A Beginner’s Guide to Automated Testing

This is the second entry in my series on navigating large codebases for new software engineers. It’s not necessary to read the first article to understand this one, but you can find it here.

Software tests are the best gift an engineer can give themselves. Tests make your life and everybody else’s easier.

When I started as a software engineer I had absolutely no idea why tests were important and I felt pretty lost on where to start. From my experience mentoring and teaching new engineers, I know I’m not alone. So this is where you start. Here, with real-world examples, I will make the case for automated software testing and I will explain how to get started writing tests in a disciplined and thoughtful way.

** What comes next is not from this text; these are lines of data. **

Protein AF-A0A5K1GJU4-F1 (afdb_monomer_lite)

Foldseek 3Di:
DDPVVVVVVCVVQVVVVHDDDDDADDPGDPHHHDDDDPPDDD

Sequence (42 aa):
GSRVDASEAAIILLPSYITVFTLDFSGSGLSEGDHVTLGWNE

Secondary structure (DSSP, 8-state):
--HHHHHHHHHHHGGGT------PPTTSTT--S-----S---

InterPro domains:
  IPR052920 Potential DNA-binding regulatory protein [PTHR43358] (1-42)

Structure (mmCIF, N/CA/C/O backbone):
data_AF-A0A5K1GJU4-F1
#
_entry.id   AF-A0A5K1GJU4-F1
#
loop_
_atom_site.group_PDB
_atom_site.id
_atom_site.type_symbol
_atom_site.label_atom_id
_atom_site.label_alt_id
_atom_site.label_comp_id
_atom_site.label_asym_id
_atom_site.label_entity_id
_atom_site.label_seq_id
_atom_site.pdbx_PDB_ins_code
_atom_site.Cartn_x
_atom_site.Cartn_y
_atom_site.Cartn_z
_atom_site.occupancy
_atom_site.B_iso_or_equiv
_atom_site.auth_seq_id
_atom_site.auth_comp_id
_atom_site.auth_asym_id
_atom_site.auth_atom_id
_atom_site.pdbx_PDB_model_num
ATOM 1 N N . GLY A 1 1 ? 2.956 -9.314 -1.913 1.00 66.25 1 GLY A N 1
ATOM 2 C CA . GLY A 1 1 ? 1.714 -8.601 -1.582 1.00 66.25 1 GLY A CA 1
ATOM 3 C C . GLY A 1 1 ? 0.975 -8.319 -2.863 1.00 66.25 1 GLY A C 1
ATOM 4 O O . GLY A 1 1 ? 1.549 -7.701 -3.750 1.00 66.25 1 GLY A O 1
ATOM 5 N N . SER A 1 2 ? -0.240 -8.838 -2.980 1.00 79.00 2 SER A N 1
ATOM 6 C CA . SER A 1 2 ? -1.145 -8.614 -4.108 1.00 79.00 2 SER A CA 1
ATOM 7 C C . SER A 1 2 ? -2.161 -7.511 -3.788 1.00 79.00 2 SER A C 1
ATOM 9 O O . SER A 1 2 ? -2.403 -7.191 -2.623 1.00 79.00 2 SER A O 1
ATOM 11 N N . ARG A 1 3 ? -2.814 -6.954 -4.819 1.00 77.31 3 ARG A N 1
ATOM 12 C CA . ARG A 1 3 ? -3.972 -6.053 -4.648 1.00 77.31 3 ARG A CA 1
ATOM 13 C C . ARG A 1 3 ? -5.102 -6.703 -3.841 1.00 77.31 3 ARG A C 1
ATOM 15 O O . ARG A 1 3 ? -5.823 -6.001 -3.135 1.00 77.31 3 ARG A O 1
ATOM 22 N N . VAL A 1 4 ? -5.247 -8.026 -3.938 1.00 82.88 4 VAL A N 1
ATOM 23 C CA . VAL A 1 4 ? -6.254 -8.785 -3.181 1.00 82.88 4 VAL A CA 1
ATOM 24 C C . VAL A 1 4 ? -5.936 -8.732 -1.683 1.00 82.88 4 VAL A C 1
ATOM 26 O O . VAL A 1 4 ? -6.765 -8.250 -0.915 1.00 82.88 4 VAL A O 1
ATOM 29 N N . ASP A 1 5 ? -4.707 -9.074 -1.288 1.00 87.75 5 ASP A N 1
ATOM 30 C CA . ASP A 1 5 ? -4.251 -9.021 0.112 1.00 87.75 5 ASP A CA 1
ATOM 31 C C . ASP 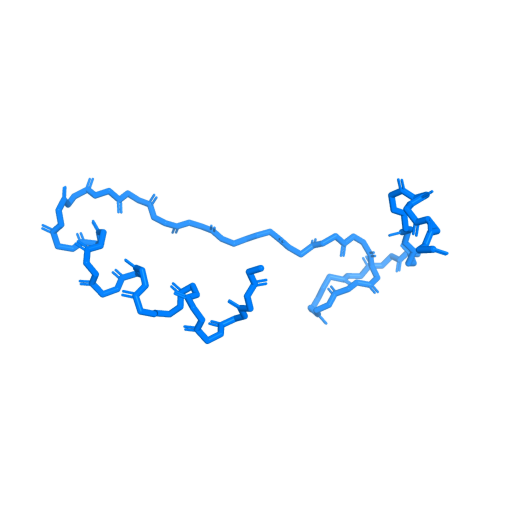A 1 5 ? -4.390 -7.610 0.717 1.00 87.75 5 ASP A C 1
ATOM 33 O O . ASP A 1 5 ? -4.792 -7.437 1.867 1.00 87.75 5 ASP A O 1
ATOM 37 N N . ALA A 1 6 ? -4.086 -6.570 -0.069 1.00 89.06 6 ALA A N 1
ATOM 38 C CA . ALA A 1 6 ? -4.205 -5.180 0.371 1.00 89.06 6 ALA A CA 1
ATOM 39 C C . ALA A 1 6 ? -5.663 -4.765 0.646 1.00 89.06 6 ALA A C 1
ATOM 41 O O . ALA A 1 6 ? -5.918 -3.940 1.525 1.00 89.06 6 ALA A O 1
ATOM 42 N N . SER A 1 7 ? -6.621 -5.347 -0.082 1.00 90.81 7 SER A N 1
ATOM 43 C CA . SER A 1 7 ? -8.048 -5.060 0.101 1.00 90.81 7 SER A CA 1
ATOM 44 C C . SER A 1 7 ? -8.560 -5.627 1.426 1.00 90.81 7 SER A C 1
ATOM 46 O O . SER A 1 7 ? -9.291 -4.946 2.143 1.00 90.81 7 SER A O 1
ATOM 48 N N . GLU A 1 8 ? -8.116 -6.830 1.797 1.00 93.31 8 GLU A N 1
ATOM 49 C CA . GLU A 1 8 ? -8.417 -7.415 3.108 1.00 93.31 8 GLU A CA 1
ATOM 50 C C . GLU A 1 8 ? -7.795 -6.599 4.248 1.00 93.31 8 GLU A C 1
ATOM 52 O O . GLU A 1 8 ? -8.457 -6.320 5.248 1.00 93.31 8 GLU A O 1
ATOM 57 N N . ALA A 1 9 ? -6.554 -6.133 4.078 1.00 93.81 9 ALA A N 1
ATOM 58 C CA . ALA A 1 9 ? -5.898 -5.282 5.066 1.00 93.81 9 ALA A CA 1
ATOM 59 C C . ALA A 1 9 ? -6.658 -3.960 5.290 1.00 93.81 9 ALA A C 1
ATOM 61 O O . ALA A 1 9 ? -6.833 -3.533 6.433 1.00 93.81 9 ALA A O 1
ATOM 62 N N . ALA A 1 10 ? -7.165 -3.326 4.228 1.00 95.44 10 ALA A N 1
ATOM 63 C CA . ALA A 1 10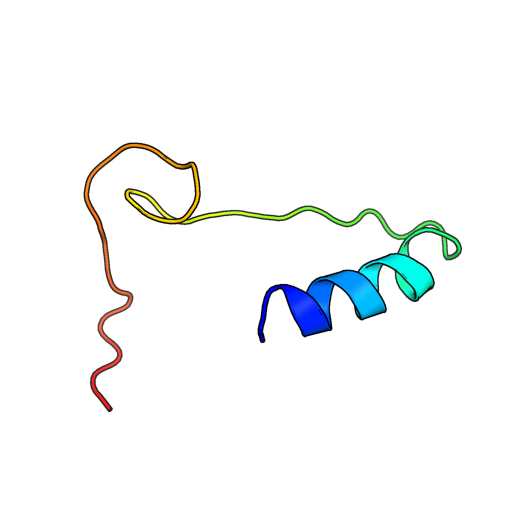 ? -7.914 -2.073 4.336 1.00 95.44 10 ALA A CA 1
ATOM 64 C C . ALA A 1 10 ? -9.187 -2.210 5.193 1.00 95.44 10 ALA A C 1
ATOM 66 O O . ALA A 1 10 ? -9.500 -1.302 5.965 1.00 95.44 10 ALA A O 1
ATOM 67 N N . ILE A 1 11 ? -9.878 -3.356 5.115 1.00 96.06 11 ILE A N 1
ATOM 68 C CA . ILE A 1 11 ? -11.087 -3.646 5.907 1.00 96.06 11 ILE A CA 1
ATOM 69 C C . ILE A 1 11 ? -10.790 -3.629 7.414 1.00 96.06 11 ILE A C 1
ATOM 71 O O . ILE A 1 11 ? -11.637 -3.210 8.199 1.00 96.06 11 ILE A O 1
ATOM 75 N N . ILE A 1 12 ? -9.590 -4.045 7.827 1.00 96.69 12 ILE A N 1
ATOM 76 C CA . ILE A 1 12 ? -9.176 -4.089 9.238 1.00 96.69 12 ILE A CA 1
ATOM 77 C C . ILE A 1 12 ? -8.602 -2.738 9.696 1.00 96.69 12 ILE A C 1
ATOM 79 O O . ILE A 1 12 ? -8.868 -2.275 10.810 1.00 96.69 12 ILE A O 1
ATOM 83 N N . LEU A 1 13 ? -7.802 -2.094 8.845 1.00 96.94 13 LEU A N 1
ATOM 84 C CA . LEU A 1 13 ? -7.017 -0.914 9.216 1.00 96.94 13 LEU A CA 1
ATOM 85 C C . LEU A 1 13 ? -7.852 0.374 9.254 1.00 96.94 13 LEU A C 1
ATOM 87 O O . LEU A 1 13 ? -7.696 1.167 10.184 1.00 96.94 13 LEU A O 1
ATOM 91 N N . LEU A 1 14 ? -8.778 0.569 8.310 1.00 97.25 14 LEU A N 1
ATOM 92 C CA . LEU A 1 14 ? -9.579 1.798 8.246 1.00 97.25 14 LEU A CA 1
ATOM 93 C C . LEU A 1 14 ? -10.482 1.999 9.482 1.00 97.25 14 LEU A C 1
ATOM 95 O O . LEU A 1 14 ? -10.473 3.101 10.035 1.00 97.25 14 LEU A O 1
ATOM 99 N N 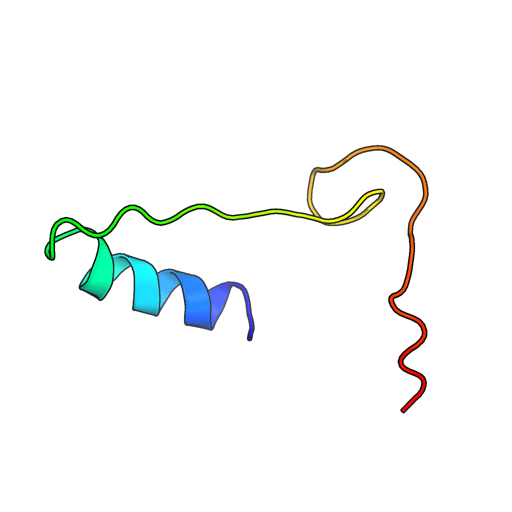. PRO A 1 15 ? -11.204 0.978 9.996 1.00 97.94 15 PRO A N 1
ATOM 100 C CA . PRO A 1 15 ? -11.971 1.115 11.240 1.00 97.94 15 PRO A CA 1
ATOM 101 C C . PRO A 1 15 ? -11.099 1.347 12.478 1.00 97.94 15 PRO A C 1
ATOM 103 O O . PRO A 1 15 ? -11.577 1.878 13.476 1.00 97.94 15 PRO A O 1
ATOM 106 N N . SER A 1 16 ? -9.817 0.977 12.409 1.00 98.12 16 SER A N 1
ATOM 107 C CA . SER A 1 16 ? -8.834 1.190 13.477 1.00 98.12 16 SER A CA 1
ATOM 108 C C . SER A 1 16 ? -8.239 2.606 13.466 1.00 98.12 16 SER A C 1
ATOM 110 O O . SER A 1 16 ? -7.255 2.860 14.157 1.00 98.12 16 SER A O 1
ATOM 112 N N . TYR A 1 17 ? -8.812 3.525 12.678 1.00 97.50 17 TYR A N 1
ATOM 113 C CA . TYR A 1 17 ? -8.320 4.892 12.474 1.00 97.50 17 TYR A CA 1
ATOM 114 C C . TYR A 1 17 ? -6.897 4.954 11.896 1.00 97.50 17 TYR A C 1
ATOM 116 O O . TYR A 1 17 ? -6.171 5.926 12.108 1.00 97.50 17 TYR A O 1
ATOM 124 N N . ILE A 1 18 ? -6.501 3.925 11.143 1.00 98.00 18 ILE A N 1
ATOM 125 C CA . ILE A 1 18 ? -5.236 3.892 10.412 1.00 98.00 18 ILE A CA 1
ATOM 126 C C . ILE A 1 18 ? -5.513 4.290 8.963 1.00 98.00 18 ILE A C 1
ATOM 128 O O . ILE A 1 18 ? -6.269 3.626 8.253 1.00 98.00 18 ILE A O 1
ATOM 132 N N . THR A 1 19 ? -4.879 5.369 8.507 1.00 97.06 19 THR A N 1
ATOM 133 C CA . THR A 1 19 ? -4.953 5.801 7.108 1.00 97.06 19 THR A CA 1
ATOM 134 C C . THR A 1 19 ? -4.207 4.821 6.208 1.00 97.06 19 THR A C 1
ATOM 136 O O . THR A 1 19 ? -3.037 4.522 6.439 1.00 97.06 19 THR A O 1
ATOM 139 N N . VAL A 1 20 ? -4.870 4.372 5.144 1.00 94.69 20 VAL A N 1
ATOM 140 C CA . VAL A 1 20 ? -4.296 3.497 4.116 1.00 94.69 20 VAL A CA 1
ATOM 141 C C . VAL A 1 20 ? -4.177 4.281 2.812 1.00 94.69 20 VAL A C 1
ATOM 143 O O . VAL A 1 20 ? -5.127 4.943 2.399 1.00 94.69 20 VAL A O 1
ATOM 146 N N . PHE A 1 21 ? -3.024 4.198 2.154 1.00 93.56 21 PHE A N 1
ATOM 147 C CA . PHE A 1 21 ? -2.802 4.750 0.819 1.00 93.56 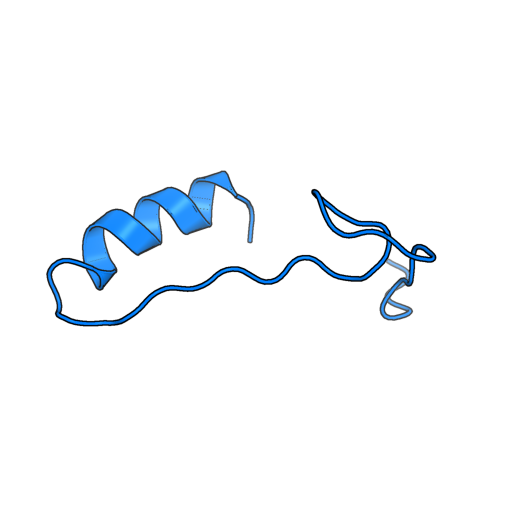21 PHE A CA 1
ATOM 148 C C . PHE A 1 21 ? -2.055 3.737 -0.050 1.00 93.56 21 PHE A C 1
ATOM 150 O O . PHE A 1 21 ? -1.351 2.864 0.457 1.00 93.56 21 PHE A O 1
ATOM 157 N N . THR A 1 22 ? -2.213 3.860 -1.364 1.00 91.19 22 THR A N 1
ATOM 158 C CA . THR A 1 22 ? -1.533 3.022 -2.357 1.00 91.19 22 THR A CA 1
ATOM 159 C C . THR A 1 22 ? -0.674 3.895 -3.258 1.00 91.19 22 THR A C 1
ATOM 161 O O . THR A 1 22 ? -1.085 4.999 -3.613 1.00 91.19 22 THR A O 1
ATOM 164 N N . LEU A 1 23 ? 0.493 3.393 -3.648 1.00 88.50 23 LEU A N 1
ATOM 165 C CA . LEU A 1 23 ? 1.395 4.040 -4.594 1.00 88.50 23 LEU A CA 1
ATOM 166 C C . LEU A 1 23 ? 1.714 3.046 -5.710 1.00 88.50 23 LEU A C 1
ATOM 168 O O . LEU A 1 23 ? 2.205 1.955 -5.430 1.00 88.50 23 LEU A O 1
ATOM 172 N N . ASP A 1 24 ? 1.471 3.454 -6.950 1.00 90.50 24 ASP A N 1
ATOM 173 C CA . ASP A 1 24 ? 1.920 2.732 -8.136 1.00 90.50 24 ASP A CA 1
ATOM 174 C C . ASP A 1 24 ? 3.212 3.403 -8.652 1.00 90.50 24 ASP A C 1
ATOM 176 O O . ASP A 1 24 ? 3.270 4.632 -8.771 1.00 90.50 24 ASP A O 1
ATOM 180 N N . PHE A 1 25 ? 4.256 2.620 -8.952 1.00 90.31 25 PHE A N 1
ATOM 181 C CA . PHE A 1 25 ? 5.490 3.130 -9.573 1.00 90.31 25 PHE A CA 1
ATOM 182 C C . PHE A 1 25 ? 5.226 3.681 -10.985 1.00 90.31 25 PHE A C 1
ATOM 184 O O . PHE A 1 25 ? 4.228 3.332 -11.614 1.00 90.31 25 PHE A O 1
ATOM 191 N N . SER A 1 26 ? 6.144 4.510 -11.496 1.00 93.19 26 SER A N 1
ATOM 192 C CA . SER A 1 26 ? 6.120 5.013 -12.879 1.00 93.19 26 SER A CA 1
ATOM 193 C C . SER A 1 26 ? 5.936 3.872 -13.887 1.00 93.19 26 SER A C 1
ATOM 195 O O . SER A 1 26 ? 6.563 2.817 -13.755 1.00 93.19 26 SER A O 1
ATOM 197 N N . GLY A 1 27 ? 5.042 4.066 -14.859 1.00 93.00 27 GLY A N 1
ATOM 198 C CA . GLY A 1 27 ? 4.702 3.056 -15.863 1.00 93.00 27 GLY A CA 1
ATOM 199 C C . GLY A 1 27 ? 4.081 1.773 -15.291 1.00 93.00 27 GLY A C 1
ATOM 200 O O . GLY A 1 27 ? 4.243 0.699 -15.873 1.00 93.00 27 GLY A O 1
ATOM 201 N N . SER A 1 28 ? 3.424 1.837 -14.126 1.00 90.31 28 SER A N 1
ATOM 202 C CA . SER A 1 28 ? 2.724 0.705 -13.503 1.00 90.31 28 SER A CA 1
ATOM 203 C C . SER A 1 28 ? 1.334 1.104 -13.002 1.00 90.31 28 SER A C 1
ATOM 205 O O . SER A 1 28 ? 1.105 2.251 -12.627 1.00 90.31 28 SER A O 1
ATOM 207 N N . GLY A 1 29 ? 0.391 0.158 -12.990 1.00 90.19 29 GLY A N 1
ATOM 208 C CA . GLY A 1 29 ? -0.984 0.429 -12.563 1.00 90.19 29 GLY A CA 1
ATOM 209 C C . GLY A 1 29 ? -1.647 1.505 -13.424 1.00 90.19 29 GLY A C 1
ATOM 210 O O . GLY A 1 29 ? -1.839 1.296 -14.619 1.00 90.19 29 GLY A O 1
ATOM 211 N N . LEU A 1 30 ? -2.012 2.629 -12.802 1.00 92.94 30 LEU A N 1
ATOM 212 C CA . LEU A 1 30 ? -2.559 3.812 -13.484 1.00 92.94 30 LEU A CA 1
ATOM 213 C C . LEU A 1 30 ? -1.550 4.972 -13.585 1.00 92.94 30 LEU A C 1
ATOM 215 O O . LEU A 1 30 ? -1.917 6.059 -14.026 1.00 92.94 30 LEU A O 1
ATOM 219 N N . SER A 1 31 ? -0.310 4.773 -13.135 1.00 94.31 31 SER A N 1
ATOM 220 C CA . SER A 1 31 ? 0.730 5.799 -13.169 1.00 94.31 31 SER A CA 1
ATOM 221 C C . SER A 1 31 ? 1.366 5.896 -14.556 1.00 94.31 31 SER A C 1
ATOM 223 O O . SER A 1 31 ? 1.794 4.895 -15.130 1.00 94.31 31 SER A O 1
ATOM 225 N N . GLU A 1 32 ? 1.488 7.128 -15.048 1.00 94.56 32 GLU A N 1
ATOM 226 C CA . GLU A 1 32 ? 2.233 7.472 -16.263 1.00 94.56 32 GLU A CA 1
ATOM 227 C C . GLU A 1 32 ? 3.758 7.333 -16.073 1.00 94.56 32 GLU A C 1
ATOM 229 O O . GLU A 1 32 ? 4.250 7.085 -14.968 1.00 94.56 32 GLU A O 1
ATOM 234 N N . GLY A 1 33 ? 4.510 7.542 -17.158 1.00 94.81 33 GLY A N 1
ATOM 235 C CA . GLY A 1 33 ? 5.975 7.547 -17.172 1.00 94.81 33 GLY A CA 1
ATOM 236 C C . GLY A 1 33 ? 6.595 6.202 -17.551 1.00 94.81 33 GLY A C 1
ATOM 237 O O . GLY A 1 33 ? 5.901 5.231 -17.849 1.00 94.81 33 GLY A O 1
ATOM 238 N N . ASP A 1 34 ? 7.926 6.154 -17.566 1.00 94.31 34 ASP A N 1
ATOM 239 C CA . ASP A 1 34 ? 8.652 4.952 -17.968 1.00 94.31 34 ASP A CA 1
ATOM 240 C C . ASP A 1 34 ? 8.549 3.866 -16.901 1.00 94.31 34 ASP A C 1
ATOM 242 O O . ASP A 1 34 ? 8.648 4.139 -15.700 1.00 94.31 34 ASP A O 1
ATOM 246 N N . HIS A 1 35 ? 8.383 2.623 -17.351 1.00 90.56 35 HIS A N 1
ATOM 247 C CA . HIS A 1 35 ? 8.393 1.476 -16.460 1.00 90.56 35 HIS A CA 1
ATOM 248 C C . HIS A 1 35 ? 9.799 1.270 -15.895 1.00 90.56 35 HIS A C 1
ATOM 25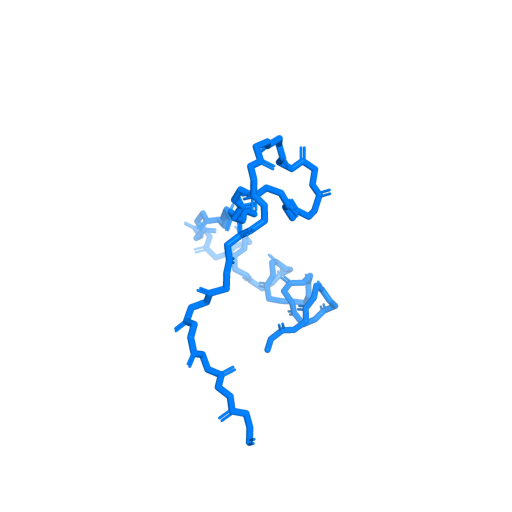0 O O . HIS A 1 35 ? 10.753 1.035 -16.638 1.00 90.56 35 HIS A O 1
ATOM 256 N N . VAL A 1 36 ? 9.917 1.324 -14.570 1.00 83.06 36 VAL A N 1
ATOM 257 C CA . VAL A 1 36 ? 11.172 1.071 -13.858 1.00 83.06 36 VAL A CA 1
ATOM 258 C C . VAL A 1 36 ? 11.034 -0.166 -12.984 1.00 83.06 36 VAL A C 1
ATOM 260 O O . VAL A 1 36 ? 10.066 -0.324 -12.242 1.00 83.06 36 VAL A O 1
ATOM 263 N N . THR A 1 37 ? 12.022 -1.052 -13.059 1.00 83.69 37 THR A N 1
ATOM 264 C CA . THR A 1 37 ? 12.122 -2.216 -12.178 1.00 83.69 37 THR A CA 1
ATOM 265 C C . THR A 1 37 ? 13.129 -1.916 -11.070 1.00 83.69 37 THR A C 1
ATOM 267 O O . THR A 1 37 ? 14.107 -1.200 -11.280 1.00 83.69 37 THR A O 1
ATOM 270 N N . LEU A 1 38 ? 12.931 -2.475 -9.873 1.00 83.38 38 LEU A N 1
ATOM 271 C CA . LEU A 1 38 ? 13.866 -2.300 -8.747 1.00 83.38 38 LEU A CA 1
ATOM 272 C C . LEU A 1 38 ? 15.130 -3.173 -8.871 1.00 83.38 38 LEU A C 1
ATOM 274 O O . LEU A 1 38 ? 15.836 -3.389 -7.891 1.00 83.38 38 LEU A O 1
ATOM 278 N N . GLY A 1 39 ? 15.407 -3.699 -10.068 1.00 80.75 39 GLY A N 1
ATOM 279 C CA . GLY A 1 39 ? 16.575 -4.535 -10.334 1.00 80.75 39 GLY A CA 1
ATOM 280 C C . GLY A 1 39 ? 16.549 -5.910 -9.662 1.00 80.75 39 GLY A C 1
ATOM 281 O O . GLY A 1 39 ? 17.580 -6.577 -9.645 1.00 80.75 39 GLY A O 1
ATOM 282 N N . TRP A 1 40 ? 15.408 -6.355 -9.119 1.00 72.88 40 TRP A N 1
ATOM 283 C CA . TRP A 1 40 ? 15.277 -7.734 -8.654 1.00 72.88 40 TRP A CA 1
ATOM 284 C C . TRP A 1 40 ? 15.159 -8.660 -9.861 1.00 72.88 40 TRP A C 1
ATOM 286 O O . TRP A 1 40 ? 14.147 -8.653 -10.562 1.00 72.88 40 TRP A O 1
ATOM 296 N N . ASN A 1 41 ? 16.217 -9.424 -10.101 1.00 64.44 41 ASN A N 1
ATOM 297 C CA . ASN A 1 41 ? 16.217 -10.544 -11.024 1.00 64.44 41 ASN A CA 1
ATOM 298 C C . ASN A 1 41 ? 16.106 -11.800 -10.156 1.00 64.44 41 ASN A C 1
ATOM 300 O O . ASN A 1 41 ? 16.936 -11.985 -9.264 1.00 64.44 41 ASN A O 1
ATOM 304 N N . GLU A 1 42 ? 15.050 -12.581 -10.359 1.00 57.12 42 GLU A N 1
ATOM 305 C CA . GLU A 1 42 ? 14.875 -13.874 -9.685 1.00 57.12 42 GLU A CA 1
ATOM 306 C C . GLU A 1 42 ? 15.958 -14.880 -10.105 1.00 57.12 42 GLU 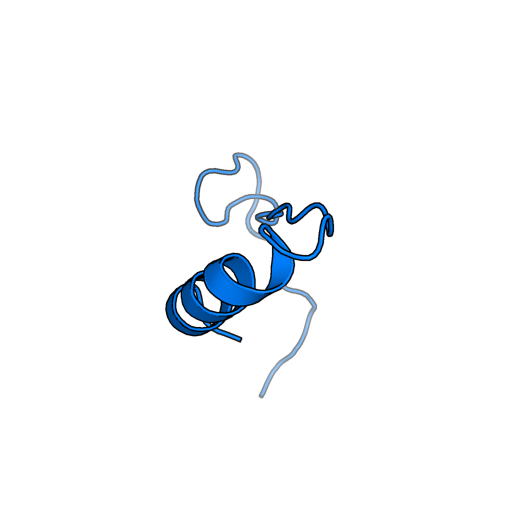A C 1
ATOM 308 O O . GLU A 1 42 ? 16.377 -14.846 -11.289 1.00 57.12 42 GLU A O 1
#

pLDDT: mean 88.89, std 9.49, range [57.12, 98.12]

Radius of gyration: 13.59 Å; chains: 1; bounding box: 28×21×31 Å

Organism: NCBI:txid210225

Part I: The case for testing

Making your life easier

Years ago, when I was starting on my first project in my first job out of school, I didn’t write any tests. I knew that theoretically tests were good (and I’d written them during my internships) but I didn’t really have a solid understanding of why. I didn’t think it mattered much if I didn’t write tests at all or at least didn’t write them until the last minute. I was on a deadline and I didn’t want to get bogged down writing all that unnecessary extra code.

I was creating a mobile A/B testing system for Dropbox’s Android app. I submitted the Java component of the system for code review, with a note: “TODO: write tests”. As I developed the code, I engaged in an incredibly tedious manual testing process that involved setting up a test server on my computer, installing the app on a test phone, and manually creating an A/B test on the test phone. Obviously I didn’t test very many code paths because it was just so tedious.

After much back and forth, the code reviewer said “You can’t merge this without tests.” So I wrote some basic tests and merged it.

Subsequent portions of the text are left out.